8.2 Expenditure Reform
• Pension reforms, potentially through a shift toward defined-contribution models for new government employees, could reduce long-term pension liabilities.
• Rightsizing the state bureaucracy through attrition rather than forced retrenchment  not filling vacancies as existing staff retire  could gradually reduce the salary burden.
• Subsidy rationalization: directing subsidies more narrowly toward the genuinely poor rather than broad universal entitlements would reduce fiscal outflow without abandoning the welfare agenda entirely.
8.3 Political Consensus
Perhaps the most important  and most difficult  requirement for fiscal stabilization is political consensus. Calls for an all-party meeting on Punjab’s financial crisis have grown louder, with opposition leaders arguing that resolving a crisis of this magnitude requires decisions that no single party can take alone without electoral penalty.  Historical precedents from states like Bihar — which undertook significant fiscal correction under the Nitish Kumar government in the mid-2000s  suggest that turnaround is possible, but requires sustained political will over multiply budget cycles, something that has been conspicuously absent in Punjab’s recent history.

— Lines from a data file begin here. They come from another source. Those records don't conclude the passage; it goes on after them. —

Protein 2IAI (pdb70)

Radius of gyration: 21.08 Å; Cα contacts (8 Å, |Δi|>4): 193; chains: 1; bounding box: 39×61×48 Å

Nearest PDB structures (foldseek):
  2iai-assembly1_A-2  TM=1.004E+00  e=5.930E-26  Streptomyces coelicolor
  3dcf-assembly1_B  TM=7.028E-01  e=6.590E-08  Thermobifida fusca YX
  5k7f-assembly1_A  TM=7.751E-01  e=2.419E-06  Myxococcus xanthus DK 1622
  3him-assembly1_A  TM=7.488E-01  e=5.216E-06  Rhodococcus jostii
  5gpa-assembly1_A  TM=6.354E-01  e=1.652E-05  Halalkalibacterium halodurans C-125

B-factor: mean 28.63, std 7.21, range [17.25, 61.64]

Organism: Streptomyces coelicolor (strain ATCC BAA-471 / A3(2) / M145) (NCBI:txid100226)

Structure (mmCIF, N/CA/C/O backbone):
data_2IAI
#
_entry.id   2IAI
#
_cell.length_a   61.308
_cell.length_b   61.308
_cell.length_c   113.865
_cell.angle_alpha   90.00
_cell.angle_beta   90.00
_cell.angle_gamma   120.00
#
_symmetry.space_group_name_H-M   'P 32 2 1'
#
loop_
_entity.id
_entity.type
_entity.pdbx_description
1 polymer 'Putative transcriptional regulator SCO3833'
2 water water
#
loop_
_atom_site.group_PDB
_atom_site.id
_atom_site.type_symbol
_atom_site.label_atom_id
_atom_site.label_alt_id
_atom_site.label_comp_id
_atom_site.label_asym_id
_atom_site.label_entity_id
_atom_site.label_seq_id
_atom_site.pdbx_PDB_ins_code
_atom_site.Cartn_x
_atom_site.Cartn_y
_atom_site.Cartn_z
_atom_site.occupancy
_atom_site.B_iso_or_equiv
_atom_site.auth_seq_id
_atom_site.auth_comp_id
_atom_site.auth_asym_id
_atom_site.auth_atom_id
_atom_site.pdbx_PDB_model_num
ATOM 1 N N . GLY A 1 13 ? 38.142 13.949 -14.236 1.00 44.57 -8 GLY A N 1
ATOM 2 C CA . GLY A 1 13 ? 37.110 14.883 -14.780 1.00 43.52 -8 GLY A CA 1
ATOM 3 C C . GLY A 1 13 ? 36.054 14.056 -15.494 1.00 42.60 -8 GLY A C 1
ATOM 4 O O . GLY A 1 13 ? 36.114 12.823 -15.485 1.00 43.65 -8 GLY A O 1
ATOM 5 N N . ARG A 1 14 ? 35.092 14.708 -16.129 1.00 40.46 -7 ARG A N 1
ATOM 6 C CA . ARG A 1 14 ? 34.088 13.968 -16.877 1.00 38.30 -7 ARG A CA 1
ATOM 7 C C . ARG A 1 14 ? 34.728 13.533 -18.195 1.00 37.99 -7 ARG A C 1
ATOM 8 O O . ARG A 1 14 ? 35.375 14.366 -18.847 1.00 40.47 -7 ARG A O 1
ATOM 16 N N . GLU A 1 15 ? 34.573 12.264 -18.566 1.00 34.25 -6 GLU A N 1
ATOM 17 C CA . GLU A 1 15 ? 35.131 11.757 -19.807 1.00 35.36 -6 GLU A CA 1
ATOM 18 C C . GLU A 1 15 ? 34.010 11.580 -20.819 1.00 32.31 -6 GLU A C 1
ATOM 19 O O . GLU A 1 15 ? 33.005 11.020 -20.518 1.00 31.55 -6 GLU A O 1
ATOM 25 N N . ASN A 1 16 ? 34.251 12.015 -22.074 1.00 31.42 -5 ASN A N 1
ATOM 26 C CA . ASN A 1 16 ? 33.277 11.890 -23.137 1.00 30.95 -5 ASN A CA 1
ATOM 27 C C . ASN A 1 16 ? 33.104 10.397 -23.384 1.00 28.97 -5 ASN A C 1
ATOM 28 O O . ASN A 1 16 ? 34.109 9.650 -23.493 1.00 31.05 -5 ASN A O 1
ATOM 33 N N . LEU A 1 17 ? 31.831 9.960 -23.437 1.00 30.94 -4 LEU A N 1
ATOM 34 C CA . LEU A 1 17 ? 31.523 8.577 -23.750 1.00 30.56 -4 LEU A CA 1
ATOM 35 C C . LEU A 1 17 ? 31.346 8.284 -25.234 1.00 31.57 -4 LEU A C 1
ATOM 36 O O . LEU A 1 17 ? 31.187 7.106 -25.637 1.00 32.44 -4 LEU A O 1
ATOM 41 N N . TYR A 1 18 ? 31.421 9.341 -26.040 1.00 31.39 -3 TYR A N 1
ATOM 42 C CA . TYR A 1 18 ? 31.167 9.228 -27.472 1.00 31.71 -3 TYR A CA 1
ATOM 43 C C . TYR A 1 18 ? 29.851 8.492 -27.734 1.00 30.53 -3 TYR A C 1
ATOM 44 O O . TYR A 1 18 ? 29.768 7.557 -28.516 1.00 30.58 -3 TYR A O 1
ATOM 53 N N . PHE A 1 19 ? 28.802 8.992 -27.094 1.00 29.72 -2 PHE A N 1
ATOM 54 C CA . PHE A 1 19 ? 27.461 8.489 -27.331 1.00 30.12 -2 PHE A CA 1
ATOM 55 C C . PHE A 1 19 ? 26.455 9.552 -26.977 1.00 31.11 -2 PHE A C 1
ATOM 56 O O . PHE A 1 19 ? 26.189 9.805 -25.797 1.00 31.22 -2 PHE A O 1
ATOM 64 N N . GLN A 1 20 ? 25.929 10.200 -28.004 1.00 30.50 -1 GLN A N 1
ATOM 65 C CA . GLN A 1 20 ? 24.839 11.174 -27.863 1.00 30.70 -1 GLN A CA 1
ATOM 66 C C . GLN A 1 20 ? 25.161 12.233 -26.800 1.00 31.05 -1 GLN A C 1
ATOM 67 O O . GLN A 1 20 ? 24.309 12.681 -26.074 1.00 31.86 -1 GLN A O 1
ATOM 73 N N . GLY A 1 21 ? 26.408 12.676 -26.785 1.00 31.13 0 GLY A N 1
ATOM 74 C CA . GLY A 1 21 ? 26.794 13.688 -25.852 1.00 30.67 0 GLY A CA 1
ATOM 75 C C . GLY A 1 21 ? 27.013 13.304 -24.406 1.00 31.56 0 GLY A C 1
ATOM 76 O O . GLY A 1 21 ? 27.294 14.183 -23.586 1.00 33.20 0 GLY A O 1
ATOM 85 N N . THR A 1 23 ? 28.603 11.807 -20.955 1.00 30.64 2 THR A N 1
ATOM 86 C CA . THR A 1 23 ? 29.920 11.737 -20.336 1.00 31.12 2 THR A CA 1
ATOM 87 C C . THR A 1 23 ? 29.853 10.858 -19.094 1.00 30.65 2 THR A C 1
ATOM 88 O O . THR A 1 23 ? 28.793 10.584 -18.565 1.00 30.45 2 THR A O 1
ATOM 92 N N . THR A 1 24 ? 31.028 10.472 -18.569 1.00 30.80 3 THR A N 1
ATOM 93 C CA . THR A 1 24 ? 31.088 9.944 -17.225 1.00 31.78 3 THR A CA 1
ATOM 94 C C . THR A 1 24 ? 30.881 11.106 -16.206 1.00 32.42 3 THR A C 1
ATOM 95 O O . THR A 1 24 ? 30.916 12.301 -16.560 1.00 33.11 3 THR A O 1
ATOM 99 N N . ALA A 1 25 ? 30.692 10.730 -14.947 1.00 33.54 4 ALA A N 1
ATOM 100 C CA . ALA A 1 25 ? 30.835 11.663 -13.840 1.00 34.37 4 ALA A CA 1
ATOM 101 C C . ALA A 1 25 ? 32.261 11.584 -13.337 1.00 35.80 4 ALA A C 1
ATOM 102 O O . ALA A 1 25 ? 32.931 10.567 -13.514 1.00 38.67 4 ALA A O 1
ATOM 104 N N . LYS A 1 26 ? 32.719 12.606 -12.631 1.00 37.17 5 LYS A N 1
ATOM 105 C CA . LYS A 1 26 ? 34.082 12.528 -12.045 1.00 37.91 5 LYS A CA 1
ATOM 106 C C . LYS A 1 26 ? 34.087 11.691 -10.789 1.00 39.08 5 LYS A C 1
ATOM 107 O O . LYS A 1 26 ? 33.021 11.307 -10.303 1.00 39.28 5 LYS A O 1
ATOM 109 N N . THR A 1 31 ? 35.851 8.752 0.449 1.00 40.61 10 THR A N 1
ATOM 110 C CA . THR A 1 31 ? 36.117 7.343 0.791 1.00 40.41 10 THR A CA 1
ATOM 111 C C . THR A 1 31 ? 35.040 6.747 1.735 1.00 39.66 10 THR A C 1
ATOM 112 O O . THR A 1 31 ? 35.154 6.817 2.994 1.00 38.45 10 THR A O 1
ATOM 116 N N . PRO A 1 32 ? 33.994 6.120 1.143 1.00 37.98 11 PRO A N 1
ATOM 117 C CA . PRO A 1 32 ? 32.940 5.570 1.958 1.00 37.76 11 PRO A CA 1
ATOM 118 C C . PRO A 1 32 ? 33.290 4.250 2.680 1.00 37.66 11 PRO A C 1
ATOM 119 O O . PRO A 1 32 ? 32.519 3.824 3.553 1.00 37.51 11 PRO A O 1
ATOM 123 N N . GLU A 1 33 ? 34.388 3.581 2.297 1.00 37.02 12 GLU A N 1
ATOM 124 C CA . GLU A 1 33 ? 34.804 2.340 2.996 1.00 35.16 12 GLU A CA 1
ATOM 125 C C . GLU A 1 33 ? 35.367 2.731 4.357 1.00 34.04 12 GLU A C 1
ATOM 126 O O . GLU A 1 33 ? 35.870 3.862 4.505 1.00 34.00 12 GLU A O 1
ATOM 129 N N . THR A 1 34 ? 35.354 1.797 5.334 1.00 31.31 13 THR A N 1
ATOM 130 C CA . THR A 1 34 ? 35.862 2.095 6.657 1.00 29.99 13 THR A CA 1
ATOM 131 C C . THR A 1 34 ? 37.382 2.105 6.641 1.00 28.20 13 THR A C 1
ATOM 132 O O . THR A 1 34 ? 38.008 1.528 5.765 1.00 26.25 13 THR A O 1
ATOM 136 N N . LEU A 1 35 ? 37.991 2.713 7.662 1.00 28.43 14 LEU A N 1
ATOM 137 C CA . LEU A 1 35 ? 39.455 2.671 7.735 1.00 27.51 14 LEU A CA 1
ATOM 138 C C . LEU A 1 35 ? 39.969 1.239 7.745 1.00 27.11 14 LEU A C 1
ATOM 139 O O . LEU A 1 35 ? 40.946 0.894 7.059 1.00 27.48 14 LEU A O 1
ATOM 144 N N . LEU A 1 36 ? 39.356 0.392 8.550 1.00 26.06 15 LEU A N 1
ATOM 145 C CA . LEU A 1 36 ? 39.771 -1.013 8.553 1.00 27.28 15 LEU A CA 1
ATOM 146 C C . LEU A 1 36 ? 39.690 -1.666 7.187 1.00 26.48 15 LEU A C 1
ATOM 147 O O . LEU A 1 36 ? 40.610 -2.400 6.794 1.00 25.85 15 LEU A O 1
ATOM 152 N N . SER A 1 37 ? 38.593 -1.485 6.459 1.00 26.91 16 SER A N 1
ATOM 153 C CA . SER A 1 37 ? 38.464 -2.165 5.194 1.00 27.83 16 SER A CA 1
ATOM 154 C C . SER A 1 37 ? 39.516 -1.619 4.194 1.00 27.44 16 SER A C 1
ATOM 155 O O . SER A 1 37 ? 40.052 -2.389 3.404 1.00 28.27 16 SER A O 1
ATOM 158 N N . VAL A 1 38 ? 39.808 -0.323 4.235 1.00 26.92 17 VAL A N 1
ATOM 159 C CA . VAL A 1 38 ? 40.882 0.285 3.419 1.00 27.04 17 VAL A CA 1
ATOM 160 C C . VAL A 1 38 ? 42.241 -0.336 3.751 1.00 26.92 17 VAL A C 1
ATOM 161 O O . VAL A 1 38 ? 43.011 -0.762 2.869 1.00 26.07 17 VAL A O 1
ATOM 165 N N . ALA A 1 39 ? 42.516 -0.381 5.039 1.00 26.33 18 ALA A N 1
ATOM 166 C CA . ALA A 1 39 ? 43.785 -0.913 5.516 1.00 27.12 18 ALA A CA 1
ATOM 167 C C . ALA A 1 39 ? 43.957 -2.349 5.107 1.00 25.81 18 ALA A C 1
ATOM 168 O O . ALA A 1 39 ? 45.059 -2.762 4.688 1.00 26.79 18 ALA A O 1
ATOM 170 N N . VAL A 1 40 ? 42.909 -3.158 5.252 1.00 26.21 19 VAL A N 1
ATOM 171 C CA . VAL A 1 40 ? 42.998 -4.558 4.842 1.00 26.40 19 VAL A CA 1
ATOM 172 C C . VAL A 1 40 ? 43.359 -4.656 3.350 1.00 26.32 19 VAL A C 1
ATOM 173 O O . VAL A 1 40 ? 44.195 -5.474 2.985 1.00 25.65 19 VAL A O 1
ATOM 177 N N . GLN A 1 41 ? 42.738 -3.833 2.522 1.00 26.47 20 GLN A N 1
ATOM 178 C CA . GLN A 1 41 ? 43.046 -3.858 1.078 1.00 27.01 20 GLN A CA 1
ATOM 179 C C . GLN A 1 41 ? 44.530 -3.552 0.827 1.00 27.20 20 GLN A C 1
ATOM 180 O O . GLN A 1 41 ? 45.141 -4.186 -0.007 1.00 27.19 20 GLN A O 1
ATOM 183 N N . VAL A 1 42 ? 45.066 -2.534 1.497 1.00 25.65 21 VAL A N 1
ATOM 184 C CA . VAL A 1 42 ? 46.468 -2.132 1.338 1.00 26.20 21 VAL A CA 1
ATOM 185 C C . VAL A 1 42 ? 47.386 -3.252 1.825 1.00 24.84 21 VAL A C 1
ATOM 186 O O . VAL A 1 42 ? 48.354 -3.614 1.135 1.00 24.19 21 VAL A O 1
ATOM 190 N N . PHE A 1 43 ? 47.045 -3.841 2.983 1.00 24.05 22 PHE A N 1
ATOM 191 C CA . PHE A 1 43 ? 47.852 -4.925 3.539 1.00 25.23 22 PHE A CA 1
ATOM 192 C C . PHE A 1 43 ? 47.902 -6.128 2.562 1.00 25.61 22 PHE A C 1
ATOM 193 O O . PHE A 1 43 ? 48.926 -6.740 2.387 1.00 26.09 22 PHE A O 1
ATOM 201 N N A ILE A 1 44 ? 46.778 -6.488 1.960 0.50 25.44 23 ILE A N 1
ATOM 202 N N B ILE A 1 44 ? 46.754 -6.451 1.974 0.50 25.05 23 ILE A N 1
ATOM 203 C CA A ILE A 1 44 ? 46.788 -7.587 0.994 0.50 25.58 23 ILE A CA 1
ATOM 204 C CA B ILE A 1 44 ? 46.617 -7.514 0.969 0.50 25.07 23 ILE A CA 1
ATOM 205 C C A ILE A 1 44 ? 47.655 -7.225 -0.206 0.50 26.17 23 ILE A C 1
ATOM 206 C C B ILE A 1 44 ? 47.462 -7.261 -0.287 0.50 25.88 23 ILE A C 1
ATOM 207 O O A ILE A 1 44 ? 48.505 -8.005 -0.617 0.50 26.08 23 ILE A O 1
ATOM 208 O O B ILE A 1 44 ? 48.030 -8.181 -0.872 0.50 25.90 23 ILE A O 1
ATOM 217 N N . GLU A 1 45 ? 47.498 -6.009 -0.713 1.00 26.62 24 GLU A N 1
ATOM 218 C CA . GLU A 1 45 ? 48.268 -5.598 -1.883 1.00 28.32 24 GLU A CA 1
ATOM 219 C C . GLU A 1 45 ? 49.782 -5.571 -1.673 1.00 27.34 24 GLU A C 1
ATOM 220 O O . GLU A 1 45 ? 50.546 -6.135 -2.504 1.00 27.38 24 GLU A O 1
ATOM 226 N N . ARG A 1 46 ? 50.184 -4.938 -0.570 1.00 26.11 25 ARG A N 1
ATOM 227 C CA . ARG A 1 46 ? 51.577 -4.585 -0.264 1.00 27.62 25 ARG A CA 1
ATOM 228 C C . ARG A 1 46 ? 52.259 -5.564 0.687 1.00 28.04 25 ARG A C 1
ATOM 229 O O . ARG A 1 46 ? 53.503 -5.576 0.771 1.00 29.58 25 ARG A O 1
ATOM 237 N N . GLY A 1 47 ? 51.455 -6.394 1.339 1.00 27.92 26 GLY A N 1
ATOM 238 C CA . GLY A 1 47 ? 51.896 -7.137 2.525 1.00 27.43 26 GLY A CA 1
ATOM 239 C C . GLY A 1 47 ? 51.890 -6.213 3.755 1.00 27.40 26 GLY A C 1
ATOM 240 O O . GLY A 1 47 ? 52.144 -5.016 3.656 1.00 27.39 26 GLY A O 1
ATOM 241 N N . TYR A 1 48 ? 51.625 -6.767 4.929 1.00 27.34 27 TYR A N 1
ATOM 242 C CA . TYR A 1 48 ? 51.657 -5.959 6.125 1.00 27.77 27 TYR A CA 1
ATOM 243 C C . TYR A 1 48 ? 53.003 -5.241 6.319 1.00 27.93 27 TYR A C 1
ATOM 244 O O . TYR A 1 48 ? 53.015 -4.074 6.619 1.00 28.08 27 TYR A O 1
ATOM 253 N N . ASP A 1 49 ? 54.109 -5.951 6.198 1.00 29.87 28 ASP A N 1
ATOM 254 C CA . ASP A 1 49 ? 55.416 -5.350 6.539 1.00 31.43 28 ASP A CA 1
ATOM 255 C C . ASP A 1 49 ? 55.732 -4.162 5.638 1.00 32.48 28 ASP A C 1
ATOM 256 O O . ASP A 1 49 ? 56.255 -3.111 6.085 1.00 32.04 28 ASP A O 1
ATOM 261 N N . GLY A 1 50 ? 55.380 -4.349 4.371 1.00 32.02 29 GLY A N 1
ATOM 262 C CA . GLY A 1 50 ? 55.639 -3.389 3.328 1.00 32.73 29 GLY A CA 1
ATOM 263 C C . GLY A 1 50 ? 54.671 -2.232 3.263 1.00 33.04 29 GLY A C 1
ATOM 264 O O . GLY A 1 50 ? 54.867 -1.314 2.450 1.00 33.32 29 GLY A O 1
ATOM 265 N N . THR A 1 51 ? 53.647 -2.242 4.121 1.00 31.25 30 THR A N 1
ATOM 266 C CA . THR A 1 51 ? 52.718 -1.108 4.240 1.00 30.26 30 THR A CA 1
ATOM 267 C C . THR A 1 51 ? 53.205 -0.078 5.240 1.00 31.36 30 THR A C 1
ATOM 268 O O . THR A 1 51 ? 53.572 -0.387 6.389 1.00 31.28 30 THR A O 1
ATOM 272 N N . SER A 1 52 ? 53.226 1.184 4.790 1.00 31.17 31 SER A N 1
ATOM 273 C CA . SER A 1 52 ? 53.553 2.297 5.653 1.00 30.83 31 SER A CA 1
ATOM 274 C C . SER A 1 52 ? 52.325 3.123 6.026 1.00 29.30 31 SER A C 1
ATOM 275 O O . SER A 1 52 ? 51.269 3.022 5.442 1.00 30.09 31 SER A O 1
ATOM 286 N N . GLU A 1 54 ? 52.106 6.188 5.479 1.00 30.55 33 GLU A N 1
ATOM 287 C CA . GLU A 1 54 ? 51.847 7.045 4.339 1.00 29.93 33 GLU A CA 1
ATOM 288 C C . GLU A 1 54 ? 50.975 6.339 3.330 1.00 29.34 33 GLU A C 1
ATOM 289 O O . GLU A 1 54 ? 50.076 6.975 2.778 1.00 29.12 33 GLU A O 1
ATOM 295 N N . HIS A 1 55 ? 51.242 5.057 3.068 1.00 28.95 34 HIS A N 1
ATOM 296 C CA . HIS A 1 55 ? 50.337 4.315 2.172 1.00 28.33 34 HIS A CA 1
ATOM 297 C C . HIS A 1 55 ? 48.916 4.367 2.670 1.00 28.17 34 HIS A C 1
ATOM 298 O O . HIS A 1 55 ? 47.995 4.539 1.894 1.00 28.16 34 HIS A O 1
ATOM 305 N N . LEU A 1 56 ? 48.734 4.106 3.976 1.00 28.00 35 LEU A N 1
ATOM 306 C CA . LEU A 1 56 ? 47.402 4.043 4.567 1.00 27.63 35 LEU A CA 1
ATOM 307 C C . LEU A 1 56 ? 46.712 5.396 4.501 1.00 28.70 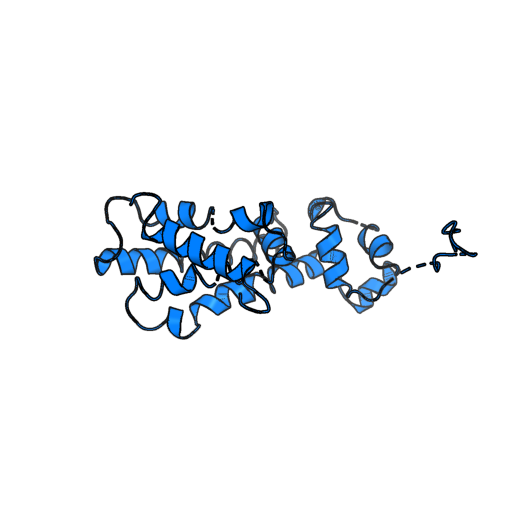35 LEU A C 1
ATOM 308 O O . LEU A 1 56 ? 45.507 5.468 4.188 1.00 28.07 35 LEU A O 1
ATOM 313 N N . SER A 1 57 ? 47.455 6.468 4.811 1.00 29.16 36 SER A N 1
ATOM 314 C CA . SER A 1 57 ? 46.912 7.814 4.711 1.00 29.71 36 SER A CA 1
ATOM 315 C C . SER A 1 57 ? 46.490 8.144 3.277 1.00 30.75 36 SER A C 1
ATOM 316 O O . SER A 1 57 ? 45.400 8.715 3.046 1.00 31.35 36 SER A O 1
ATOM 319 N N . LYS A 1 58 ? 47.361 7.836 2.320 1.00 30.72 37 LYS A N 1
ATOM 320 C CA . LYS A 1 58 ? 47.064 8.130 0.906 1.00 30.54 37 LYS A CA 1
ATOM 321 C C . LYS A 1 58 ? 45.865 7.307 0.448 1.00 30.98 37 LYS A C 1
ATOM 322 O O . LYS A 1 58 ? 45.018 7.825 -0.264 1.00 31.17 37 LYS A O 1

Punjab’s debt crisis is not a sudden emergency. It is the accumulated result of decades of fiscal choices  across governments of different colours and ideological persuasions  that prioritised short-term political calculations over long-term fiscal sustainability. The current AAP government inherited a difficult situation, but its own choices have not always made that situation easier.What distinguishes the current moment is the sheer scale of the numbers and the narrowing of options. With a debt-to-GSDP ratio of 46%, interest payments consuming a quarter of revenues, and borrowing now required to meet current expenses, the state has very little fiscal room to manoeuvre without external support or internal structural reform. The coming years will test whether Punjab’s political class can rise to the occasion  placing the state’s long-term financial health above short-term electoral calculations. The alternative  a continuing spiral of debt, declining services, and economic stagnation  is a future that neither Punjab’s 30 million citizens nor India’s federal structure can afford to ignore.
This report is based on publicly available fiscal data, state budget documents, and media reports as of April 2026. It does not represent the official position of any government body.